## What is required
In the listing below, find the line that contains "ATOM 44 C C" and the line that contains "ATOM 52 C CA". Quote both and every line between them, exactly, and nothing more.

## Data records
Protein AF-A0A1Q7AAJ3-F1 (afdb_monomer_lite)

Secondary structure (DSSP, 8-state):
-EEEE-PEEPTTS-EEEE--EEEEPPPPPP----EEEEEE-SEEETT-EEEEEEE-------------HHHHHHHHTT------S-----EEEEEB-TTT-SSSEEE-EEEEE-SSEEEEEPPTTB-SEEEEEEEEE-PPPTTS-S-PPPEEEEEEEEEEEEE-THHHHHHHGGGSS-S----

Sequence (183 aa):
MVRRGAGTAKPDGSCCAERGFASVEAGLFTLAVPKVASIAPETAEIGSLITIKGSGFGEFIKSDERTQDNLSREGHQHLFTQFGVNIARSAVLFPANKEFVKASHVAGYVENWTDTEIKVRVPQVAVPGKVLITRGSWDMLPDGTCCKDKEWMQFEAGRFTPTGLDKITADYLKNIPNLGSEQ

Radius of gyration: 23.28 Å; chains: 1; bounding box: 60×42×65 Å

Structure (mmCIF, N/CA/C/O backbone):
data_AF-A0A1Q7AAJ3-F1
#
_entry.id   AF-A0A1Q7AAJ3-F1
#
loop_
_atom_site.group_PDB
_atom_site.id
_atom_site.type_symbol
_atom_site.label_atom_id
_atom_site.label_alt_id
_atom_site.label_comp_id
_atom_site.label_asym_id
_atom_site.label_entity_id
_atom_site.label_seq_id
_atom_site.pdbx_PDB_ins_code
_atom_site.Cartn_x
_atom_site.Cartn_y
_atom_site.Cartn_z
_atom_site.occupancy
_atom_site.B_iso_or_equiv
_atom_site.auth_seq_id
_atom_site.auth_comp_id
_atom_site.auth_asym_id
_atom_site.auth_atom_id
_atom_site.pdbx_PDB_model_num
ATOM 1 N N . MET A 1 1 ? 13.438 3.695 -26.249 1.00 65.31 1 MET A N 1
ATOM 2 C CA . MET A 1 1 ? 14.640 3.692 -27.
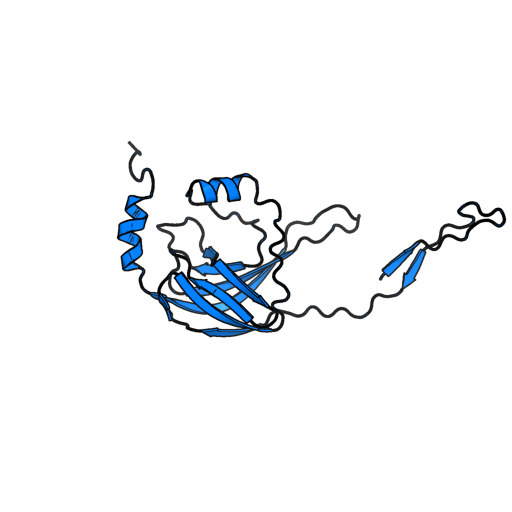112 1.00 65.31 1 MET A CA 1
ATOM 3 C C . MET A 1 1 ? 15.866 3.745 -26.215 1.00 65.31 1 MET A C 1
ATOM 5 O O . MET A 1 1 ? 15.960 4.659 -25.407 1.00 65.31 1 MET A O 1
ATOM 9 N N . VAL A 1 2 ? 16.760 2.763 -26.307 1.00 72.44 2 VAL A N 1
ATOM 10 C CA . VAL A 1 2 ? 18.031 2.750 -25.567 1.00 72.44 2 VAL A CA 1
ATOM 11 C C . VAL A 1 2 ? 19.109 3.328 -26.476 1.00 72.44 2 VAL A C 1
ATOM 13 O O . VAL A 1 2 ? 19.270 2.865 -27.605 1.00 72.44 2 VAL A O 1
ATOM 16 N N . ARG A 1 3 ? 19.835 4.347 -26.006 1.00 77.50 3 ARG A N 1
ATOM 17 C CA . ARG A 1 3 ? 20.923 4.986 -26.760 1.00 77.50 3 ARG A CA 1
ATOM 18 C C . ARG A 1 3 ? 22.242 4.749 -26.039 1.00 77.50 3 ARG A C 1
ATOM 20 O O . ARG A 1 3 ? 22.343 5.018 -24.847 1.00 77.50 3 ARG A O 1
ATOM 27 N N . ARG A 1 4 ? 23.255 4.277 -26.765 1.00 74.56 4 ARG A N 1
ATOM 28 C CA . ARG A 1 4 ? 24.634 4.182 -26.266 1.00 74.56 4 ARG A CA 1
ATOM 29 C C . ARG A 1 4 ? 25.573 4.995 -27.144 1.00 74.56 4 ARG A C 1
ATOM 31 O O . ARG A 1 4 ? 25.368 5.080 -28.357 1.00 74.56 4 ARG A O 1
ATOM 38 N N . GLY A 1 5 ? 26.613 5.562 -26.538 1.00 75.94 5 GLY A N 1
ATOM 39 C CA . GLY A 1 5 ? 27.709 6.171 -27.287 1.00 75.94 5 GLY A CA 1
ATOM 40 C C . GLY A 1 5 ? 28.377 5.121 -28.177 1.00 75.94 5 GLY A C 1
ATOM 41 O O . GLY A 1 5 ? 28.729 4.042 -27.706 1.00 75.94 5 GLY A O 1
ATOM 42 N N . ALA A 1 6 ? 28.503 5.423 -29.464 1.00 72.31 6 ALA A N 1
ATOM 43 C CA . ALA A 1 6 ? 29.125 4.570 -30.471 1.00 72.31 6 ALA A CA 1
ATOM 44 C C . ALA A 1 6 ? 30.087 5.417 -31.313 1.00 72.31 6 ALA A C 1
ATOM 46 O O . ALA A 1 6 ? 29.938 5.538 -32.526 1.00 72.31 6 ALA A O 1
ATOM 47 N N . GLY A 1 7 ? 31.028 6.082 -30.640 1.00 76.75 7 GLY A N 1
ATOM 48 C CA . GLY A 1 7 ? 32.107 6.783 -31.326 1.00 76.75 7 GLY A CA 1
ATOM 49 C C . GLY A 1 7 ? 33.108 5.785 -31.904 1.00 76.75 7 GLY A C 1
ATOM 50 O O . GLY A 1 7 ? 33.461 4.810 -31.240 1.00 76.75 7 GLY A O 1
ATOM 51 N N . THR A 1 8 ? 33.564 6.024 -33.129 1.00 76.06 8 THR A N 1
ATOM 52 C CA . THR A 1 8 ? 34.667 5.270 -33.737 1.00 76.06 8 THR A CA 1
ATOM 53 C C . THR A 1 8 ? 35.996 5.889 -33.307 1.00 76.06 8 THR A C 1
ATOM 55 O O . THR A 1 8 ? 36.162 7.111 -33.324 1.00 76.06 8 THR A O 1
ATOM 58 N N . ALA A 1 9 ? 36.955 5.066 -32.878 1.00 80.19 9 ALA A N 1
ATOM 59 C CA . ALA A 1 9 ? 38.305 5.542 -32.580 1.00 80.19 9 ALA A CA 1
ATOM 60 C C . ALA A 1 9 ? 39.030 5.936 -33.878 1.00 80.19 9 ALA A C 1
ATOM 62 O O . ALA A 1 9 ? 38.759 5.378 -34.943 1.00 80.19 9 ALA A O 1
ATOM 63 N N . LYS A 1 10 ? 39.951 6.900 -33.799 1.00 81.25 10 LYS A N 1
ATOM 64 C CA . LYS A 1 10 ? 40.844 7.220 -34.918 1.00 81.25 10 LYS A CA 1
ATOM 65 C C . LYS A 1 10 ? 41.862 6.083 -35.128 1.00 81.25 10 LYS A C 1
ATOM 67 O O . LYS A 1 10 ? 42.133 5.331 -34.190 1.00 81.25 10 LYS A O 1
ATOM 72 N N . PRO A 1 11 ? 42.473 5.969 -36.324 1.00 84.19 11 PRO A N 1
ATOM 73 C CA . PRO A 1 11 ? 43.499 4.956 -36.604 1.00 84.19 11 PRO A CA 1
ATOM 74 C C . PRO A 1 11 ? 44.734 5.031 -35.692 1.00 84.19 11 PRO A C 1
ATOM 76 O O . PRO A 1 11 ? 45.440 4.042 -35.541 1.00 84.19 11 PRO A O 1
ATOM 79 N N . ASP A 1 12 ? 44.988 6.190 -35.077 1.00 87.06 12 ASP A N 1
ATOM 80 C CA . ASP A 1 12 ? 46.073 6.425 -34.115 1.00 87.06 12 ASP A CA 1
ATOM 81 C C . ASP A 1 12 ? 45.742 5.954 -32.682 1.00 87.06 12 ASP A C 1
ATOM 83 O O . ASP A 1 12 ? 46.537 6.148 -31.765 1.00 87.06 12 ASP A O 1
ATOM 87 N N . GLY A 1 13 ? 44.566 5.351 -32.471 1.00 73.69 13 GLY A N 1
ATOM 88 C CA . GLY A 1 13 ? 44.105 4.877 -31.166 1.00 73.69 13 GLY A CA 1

## Reply to the task
ATOM 44 C C . ALA A 1 6 ? 30.087 5.417 -31.313 1.00 72.31 6 ALA A C 1
ATOM 46 O O . ALA A 1 6 ? 29.938 5.538 -32.526 1.00 72.31 6 ALA A O 1
ATOM 47 N N . GLY A 1 7 ? 31.028 6.082 -30.640 1.00 76.75 7 GLY A N 1
ATOM 48 C CA . GLY A 1 7 ? 32.107 6.783 -31.326 1.00 76.75 7 GLY A CA 1
ATOM 49 C C . GLY A 1 7 ? 33.108 5.785 -31.904 1.00 76.75 7 GLY A C 1
ATOM 50 O O . GLY A 1 7 ? 33.461 4.810 -31.240 1.00 76.75 7 GLY A O 1
ATOM 51 N N . THR A 1 8 ? 33.564 6.024 -33.129 1.00 76.06 8 THR A N 1
ATOM 52 C CA . THR A 1 8 ? 34.667 5.270 -33.737 1.00 76.06 8 THR A CA 1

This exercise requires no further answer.